# Outlook list sending error



## kingcomp (Feb 24, 2011)

Hey all

I have created a list of contacts to send a email to them all at once. When i click the send button on the email i get the error "an internal support function returned an error" i read on the micrsoft help site that i have to change the permission of the contacts to allow them to "read" how do i do this? also any other ideas to fix it incase the first solution isnt correct.

thanks

KingComp


----------



## sobeit (Nov 11, 2007)

what version of outlook?


----------



## JMPC (Jan 15, 2011)

Is this in a domain or corporate environment with Exchange or is this just at home using internet addresses? What version of Outlook?


----------



## kingcomp (Feb 24, 2011)

It is outlook 2007, Connected to a exchange server.


----------



## JMPC (Jan 15, 2011)

Have you tried updating the distribution list?


----------



## kingcomp (Feb 24, 2011)

No i have not. How would i go about doing that?
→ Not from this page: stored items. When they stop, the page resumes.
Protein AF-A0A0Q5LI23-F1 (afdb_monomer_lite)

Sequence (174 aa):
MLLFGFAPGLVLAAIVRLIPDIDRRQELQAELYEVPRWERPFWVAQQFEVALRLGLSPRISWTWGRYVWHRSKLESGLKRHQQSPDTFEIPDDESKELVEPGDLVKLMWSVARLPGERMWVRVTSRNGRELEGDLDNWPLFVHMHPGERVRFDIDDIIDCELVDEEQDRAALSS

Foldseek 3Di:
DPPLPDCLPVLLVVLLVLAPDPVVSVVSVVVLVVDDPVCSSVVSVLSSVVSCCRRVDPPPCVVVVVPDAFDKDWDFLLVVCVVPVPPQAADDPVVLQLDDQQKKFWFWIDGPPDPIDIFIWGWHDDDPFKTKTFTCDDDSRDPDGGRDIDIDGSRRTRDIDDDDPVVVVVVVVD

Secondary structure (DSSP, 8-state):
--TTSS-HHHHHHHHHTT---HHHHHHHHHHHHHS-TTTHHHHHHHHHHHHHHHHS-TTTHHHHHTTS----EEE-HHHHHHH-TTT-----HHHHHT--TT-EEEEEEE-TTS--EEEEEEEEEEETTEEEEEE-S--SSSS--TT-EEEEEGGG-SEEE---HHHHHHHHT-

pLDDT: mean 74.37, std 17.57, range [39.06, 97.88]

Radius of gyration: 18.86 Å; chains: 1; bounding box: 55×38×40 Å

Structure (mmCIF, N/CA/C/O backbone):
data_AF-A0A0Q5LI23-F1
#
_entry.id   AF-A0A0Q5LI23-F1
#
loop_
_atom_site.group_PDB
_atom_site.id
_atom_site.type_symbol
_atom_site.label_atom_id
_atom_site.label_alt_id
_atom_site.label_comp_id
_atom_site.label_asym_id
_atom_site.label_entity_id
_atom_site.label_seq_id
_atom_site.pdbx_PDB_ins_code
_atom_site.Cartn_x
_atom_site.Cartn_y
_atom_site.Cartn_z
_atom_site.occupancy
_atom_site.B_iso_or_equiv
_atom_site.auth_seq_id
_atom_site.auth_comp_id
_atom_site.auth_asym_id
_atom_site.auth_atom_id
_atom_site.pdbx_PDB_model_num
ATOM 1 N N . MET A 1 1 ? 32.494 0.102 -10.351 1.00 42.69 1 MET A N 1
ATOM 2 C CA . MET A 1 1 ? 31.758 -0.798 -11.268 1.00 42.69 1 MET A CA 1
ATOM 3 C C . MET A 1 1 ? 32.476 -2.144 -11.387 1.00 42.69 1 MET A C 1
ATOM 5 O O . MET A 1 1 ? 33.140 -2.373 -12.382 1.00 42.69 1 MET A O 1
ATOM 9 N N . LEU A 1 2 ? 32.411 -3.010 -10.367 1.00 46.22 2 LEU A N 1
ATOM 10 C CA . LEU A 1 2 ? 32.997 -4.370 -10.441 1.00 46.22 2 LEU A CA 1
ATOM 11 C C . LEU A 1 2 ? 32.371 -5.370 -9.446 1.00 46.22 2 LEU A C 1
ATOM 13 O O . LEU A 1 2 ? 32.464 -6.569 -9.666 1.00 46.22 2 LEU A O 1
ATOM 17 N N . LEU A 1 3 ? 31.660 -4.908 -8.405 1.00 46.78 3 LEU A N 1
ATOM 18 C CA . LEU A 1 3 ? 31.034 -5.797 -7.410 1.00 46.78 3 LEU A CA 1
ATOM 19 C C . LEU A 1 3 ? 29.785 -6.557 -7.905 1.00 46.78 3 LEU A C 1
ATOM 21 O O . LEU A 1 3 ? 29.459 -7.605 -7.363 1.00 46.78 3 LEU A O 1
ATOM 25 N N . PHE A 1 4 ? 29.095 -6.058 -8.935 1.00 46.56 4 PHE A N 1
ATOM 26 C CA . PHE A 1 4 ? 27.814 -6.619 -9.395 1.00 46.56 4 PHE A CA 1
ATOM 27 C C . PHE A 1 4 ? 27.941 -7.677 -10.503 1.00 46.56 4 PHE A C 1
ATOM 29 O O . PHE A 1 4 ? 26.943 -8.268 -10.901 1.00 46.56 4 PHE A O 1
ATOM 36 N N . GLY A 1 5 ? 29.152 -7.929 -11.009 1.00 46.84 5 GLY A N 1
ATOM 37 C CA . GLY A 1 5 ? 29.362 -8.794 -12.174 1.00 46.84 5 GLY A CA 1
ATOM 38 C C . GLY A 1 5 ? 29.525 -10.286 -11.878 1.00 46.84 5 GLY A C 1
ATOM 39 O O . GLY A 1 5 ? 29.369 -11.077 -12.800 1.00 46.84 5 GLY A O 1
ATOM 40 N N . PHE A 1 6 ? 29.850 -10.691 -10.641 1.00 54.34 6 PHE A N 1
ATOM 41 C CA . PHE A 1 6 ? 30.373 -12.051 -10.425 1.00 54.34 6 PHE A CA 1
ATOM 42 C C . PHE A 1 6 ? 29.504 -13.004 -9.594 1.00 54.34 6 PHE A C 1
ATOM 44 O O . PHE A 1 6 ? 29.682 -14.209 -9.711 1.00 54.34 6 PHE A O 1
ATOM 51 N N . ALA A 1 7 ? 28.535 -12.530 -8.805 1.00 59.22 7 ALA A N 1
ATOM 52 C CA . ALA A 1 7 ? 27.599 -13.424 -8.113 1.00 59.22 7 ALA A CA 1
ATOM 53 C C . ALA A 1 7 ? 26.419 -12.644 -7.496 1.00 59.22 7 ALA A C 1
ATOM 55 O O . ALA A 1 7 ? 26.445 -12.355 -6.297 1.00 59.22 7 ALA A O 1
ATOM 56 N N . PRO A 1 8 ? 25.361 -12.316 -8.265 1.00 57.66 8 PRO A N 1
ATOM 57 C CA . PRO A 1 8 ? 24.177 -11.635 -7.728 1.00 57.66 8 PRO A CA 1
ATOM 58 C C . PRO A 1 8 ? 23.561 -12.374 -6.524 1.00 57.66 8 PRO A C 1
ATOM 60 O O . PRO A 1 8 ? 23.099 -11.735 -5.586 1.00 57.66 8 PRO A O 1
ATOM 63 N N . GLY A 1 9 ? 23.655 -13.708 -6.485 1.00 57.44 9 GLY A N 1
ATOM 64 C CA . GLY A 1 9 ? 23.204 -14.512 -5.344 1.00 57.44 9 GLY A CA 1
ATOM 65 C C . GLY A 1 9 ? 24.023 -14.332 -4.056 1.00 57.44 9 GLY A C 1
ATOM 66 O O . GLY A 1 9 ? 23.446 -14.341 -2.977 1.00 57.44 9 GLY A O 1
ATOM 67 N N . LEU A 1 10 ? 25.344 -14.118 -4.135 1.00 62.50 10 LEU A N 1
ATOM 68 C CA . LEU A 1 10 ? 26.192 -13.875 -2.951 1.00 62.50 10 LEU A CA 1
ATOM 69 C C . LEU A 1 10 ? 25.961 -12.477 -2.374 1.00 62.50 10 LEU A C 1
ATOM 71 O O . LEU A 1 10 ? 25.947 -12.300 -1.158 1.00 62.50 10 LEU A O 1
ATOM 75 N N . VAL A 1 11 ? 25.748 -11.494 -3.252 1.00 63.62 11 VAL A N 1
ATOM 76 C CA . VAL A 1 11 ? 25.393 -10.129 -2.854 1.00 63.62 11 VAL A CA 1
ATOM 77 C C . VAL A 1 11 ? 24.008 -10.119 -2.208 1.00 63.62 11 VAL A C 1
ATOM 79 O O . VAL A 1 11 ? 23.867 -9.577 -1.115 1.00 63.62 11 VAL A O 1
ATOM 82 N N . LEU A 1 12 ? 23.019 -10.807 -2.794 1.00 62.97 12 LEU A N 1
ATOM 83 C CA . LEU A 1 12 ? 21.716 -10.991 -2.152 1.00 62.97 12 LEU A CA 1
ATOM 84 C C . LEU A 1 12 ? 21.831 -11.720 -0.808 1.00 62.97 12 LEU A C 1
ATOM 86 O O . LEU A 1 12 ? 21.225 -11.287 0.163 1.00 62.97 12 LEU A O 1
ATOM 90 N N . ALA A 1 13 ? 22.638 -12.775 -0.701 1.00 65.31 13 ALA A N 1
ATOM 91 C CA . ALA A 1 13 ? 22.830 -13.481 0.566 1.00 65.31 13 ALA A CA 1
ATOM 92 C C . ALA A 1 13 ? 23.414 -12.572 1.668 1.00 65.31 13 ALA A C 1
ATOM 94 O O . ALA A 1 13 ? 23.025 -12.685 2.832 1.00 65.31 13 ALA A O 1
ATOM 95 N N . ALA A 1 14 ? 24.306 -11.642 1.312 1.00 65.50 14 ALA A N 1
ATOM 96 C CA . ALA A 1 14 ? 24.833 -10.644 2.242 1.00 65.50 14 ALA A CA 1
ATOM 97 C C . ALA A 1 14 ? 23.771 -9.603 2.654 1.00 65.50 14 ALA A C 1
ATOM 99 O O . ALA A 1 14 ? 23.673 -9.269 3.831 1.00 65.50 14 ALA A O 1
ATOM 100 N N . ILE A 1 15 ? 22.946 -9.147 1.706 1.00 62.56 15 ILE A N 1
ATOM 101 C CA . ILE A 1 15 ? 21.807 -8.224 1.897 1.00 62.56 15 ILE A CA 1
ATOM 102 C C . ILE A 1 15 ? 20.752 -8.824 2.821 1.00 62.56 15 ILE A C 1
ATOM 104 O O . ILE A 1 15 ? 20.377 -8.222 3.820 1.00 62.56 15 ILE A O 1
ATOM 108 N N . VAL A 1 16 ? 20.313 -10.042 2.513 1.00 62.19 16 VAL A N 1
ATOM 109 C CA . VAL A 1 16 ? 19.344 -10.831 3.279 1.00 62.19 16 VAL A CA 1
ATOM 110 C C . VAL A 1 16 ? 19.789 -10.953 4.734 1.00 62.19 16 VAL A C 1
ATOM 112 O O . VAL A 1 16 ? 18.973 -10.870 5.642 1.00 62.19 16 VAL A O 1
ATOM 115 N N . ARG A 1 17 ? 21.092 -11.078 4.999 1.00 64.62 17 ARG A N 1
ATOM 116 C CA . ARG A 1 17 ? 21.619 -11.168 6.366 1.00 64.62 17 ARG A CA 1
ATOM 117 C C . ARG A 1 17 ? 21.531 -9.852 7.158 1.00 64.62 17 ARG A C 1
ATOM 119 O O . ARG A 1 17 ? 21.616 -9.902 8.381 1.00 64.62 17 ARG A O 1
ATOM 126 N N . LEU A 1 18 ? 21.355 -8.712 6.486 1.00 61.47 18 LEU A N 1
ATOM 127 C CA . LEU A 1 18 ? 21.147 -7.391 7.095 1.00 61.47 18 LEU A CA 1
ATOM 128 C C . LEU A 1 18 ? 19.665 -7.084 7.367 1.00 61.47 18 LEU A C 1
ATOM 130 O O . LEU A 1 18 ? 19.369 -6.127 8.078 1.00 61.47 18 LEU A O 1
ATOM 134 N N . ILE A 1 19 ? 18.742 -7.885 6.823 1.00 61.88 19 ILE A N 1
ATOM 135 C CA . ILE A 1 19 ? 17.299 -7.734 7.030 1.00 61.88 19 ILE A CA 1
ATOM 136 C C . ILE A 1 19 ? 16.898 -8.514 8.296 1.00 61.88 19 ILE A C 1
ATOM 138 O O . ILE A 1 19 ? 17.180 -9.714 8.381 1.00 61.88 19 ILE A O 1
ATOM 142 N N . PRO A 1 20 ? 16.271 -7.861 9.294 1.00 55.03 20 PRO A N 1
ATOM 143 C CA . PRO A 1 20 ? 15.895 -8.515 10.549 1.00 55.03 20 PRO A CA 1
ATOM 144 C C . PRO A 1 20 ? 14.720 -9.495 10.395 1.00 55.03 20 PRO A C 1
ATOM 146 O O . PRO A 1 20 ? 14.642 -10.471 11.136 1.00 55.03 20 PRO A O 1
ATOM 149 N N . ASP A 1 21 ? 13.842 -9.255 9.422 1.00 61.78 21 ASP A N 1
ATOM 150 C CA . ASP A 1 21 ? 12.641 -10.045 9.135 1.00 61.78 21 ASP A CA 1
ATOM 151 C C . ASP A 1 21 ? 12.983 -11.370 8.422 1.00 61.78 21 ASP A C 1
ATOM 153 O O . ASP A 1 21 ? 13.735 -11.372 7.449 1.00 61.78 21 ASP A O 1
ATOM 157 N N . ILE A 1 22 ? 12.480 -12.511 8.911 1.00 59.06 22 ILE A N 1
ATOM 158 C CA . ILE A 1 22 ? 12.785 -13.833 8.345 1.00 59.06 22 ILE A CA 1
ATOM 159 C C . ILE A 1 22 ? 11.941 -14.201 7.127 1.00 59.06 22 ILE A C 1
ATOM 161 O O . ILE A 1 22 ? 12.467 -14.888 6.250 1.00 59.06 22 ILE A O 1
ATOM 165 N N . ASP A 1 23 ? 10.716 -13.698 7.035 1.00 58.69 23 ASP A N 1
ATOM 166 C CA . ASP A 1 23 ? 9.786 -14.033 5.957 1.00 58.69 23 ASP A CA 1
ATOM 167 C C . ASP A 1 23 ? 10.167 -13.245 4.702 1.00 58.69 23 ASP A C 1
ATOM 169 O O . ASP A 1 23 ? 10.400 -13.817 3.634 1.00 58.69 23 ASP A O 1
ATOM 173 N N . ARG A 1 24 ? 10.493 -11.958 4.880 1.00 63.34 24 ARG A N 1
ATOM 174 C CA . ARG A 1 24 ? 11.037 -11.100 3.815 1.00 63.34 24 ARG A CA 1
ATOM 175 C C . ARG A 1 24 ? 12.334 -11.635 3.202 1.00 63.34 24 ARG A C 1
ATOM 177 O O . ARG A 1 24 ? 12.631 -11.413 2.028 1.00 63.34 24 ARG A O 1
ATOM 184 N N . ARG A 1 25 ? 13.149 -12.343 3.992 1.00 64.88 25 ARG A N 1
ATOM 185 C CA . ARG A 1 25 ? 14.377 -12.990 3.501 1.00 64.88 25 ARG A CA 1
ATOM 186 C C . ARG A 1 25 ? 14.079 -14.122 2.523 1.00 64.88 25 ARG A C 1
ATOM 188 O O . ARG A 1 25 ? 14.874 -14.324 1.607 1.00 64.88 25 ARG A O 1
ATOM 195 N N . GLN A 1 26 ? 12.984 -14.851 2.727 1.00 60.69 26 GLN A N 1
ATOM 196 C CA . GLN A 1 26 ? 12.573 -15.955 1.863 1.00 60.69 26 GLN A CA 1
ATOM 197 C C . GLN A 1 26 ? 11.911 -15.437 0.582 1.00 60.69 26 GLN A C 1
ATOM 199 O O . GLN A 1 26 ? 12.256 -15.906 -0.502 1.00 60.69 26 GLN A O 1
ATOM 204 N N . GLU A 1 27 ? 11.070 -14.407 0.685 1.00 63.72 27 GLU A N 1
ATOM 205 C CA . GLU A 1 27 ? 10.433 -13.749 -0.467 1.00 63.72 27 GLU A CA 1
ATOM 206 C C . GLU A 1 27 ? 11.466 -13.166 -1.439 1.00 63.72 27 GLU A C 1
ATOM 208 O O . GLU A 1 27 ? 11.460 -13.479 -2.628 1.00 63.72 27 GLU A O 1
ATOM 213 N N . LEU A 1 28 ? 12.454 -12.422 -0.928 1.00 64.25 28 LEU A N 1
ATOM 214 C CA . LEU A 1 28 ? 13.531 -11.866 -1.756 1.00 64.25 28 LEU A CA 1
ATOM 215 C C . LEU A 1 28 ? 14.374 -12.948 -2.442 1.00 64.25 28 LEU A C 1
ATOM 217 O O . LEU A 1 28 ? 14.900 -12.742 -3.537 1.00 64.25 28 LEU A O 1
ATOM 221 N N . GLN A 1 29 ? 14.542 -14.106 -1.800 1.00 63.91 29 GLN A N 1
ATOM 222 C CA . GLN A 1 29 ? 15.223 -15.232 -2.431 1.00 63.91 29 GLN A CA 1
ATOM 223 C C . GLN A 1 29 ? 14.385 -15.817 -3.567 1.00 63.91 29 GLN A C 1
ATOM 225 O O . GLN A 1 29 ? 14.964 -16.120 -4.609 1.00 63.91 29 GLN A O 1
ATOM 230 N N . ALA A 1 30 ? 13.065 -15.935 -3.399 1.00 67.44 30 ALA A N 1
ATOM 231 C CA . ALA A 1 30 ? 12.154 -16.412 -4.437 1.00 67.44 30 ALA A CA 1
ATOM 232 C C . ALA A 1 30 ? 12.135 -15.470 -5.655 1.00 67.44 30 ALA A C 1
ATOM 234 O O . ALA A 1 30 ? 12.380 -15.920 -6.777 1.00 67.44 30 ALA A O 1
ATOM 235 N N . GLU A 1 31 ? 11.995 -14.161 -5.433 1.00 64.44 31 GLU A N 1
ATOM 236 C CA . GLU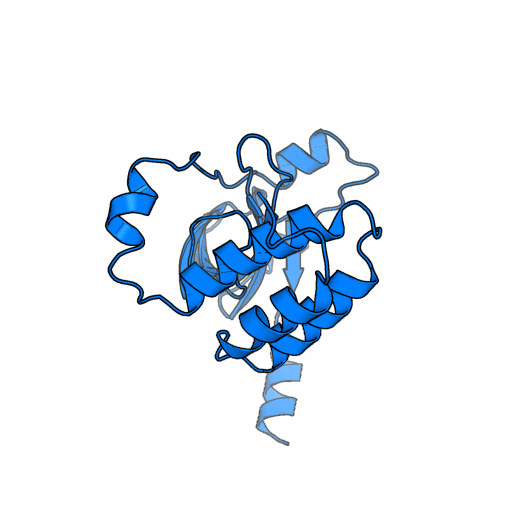 A 1 31 ? 11.991 -13.147 -6.497 1.00 64.44 31 GLU A CA 1
ATOM 237 C C . GLU A 1 31 ? 13.296 -13.146 -7.319 1.00 64.44 31 GLU A C 1
ATOM 239 O O . GLU A 1 31 ? 13.273 -13.018 -8.545 1.00 64.44 31 GLU A O 1
ATOM 244 N N . LEU A 1 32 ? 14.462 -13.379 -6.694 1.00 63.03 32 LEU A N 1
ATOM 245 C CA . LEU A 1 32 ? 15.738 -13.469 -7.422 1.00 63.03 32 LEU A CA 1
ATOM 246 C C . LEU A 1 32 ? 15.752 -14.609 -8.457 1.00 63.03 32 LEU A C 1
ATOM 248 O O . LEU A 1 32 ? 16.439 -14.508 -9.486 1.00 63.03 32 LEU A O 1
ATOM 252 N N . TYR A 1 33 ? 15.049 -15.710 -8.183 1.00 63.75 33 TYR A N 1
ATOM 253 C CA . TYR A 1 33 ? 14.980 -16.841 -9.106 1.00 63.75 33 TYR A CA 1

Also all i have tried right now is giving the users on the list reading permissions.


----------



## JMPC (Jan 15, 2011)

Updating the DL:

1. In your Contacts folder, open the distribution list.

2. Click Update Now.

Have you tried creating a new DL with just a few users to see if that works okay?


----------



## kingcomp (Feb 24, 2011)

Sorry for the late reply. But thanks for the help it worked.


----------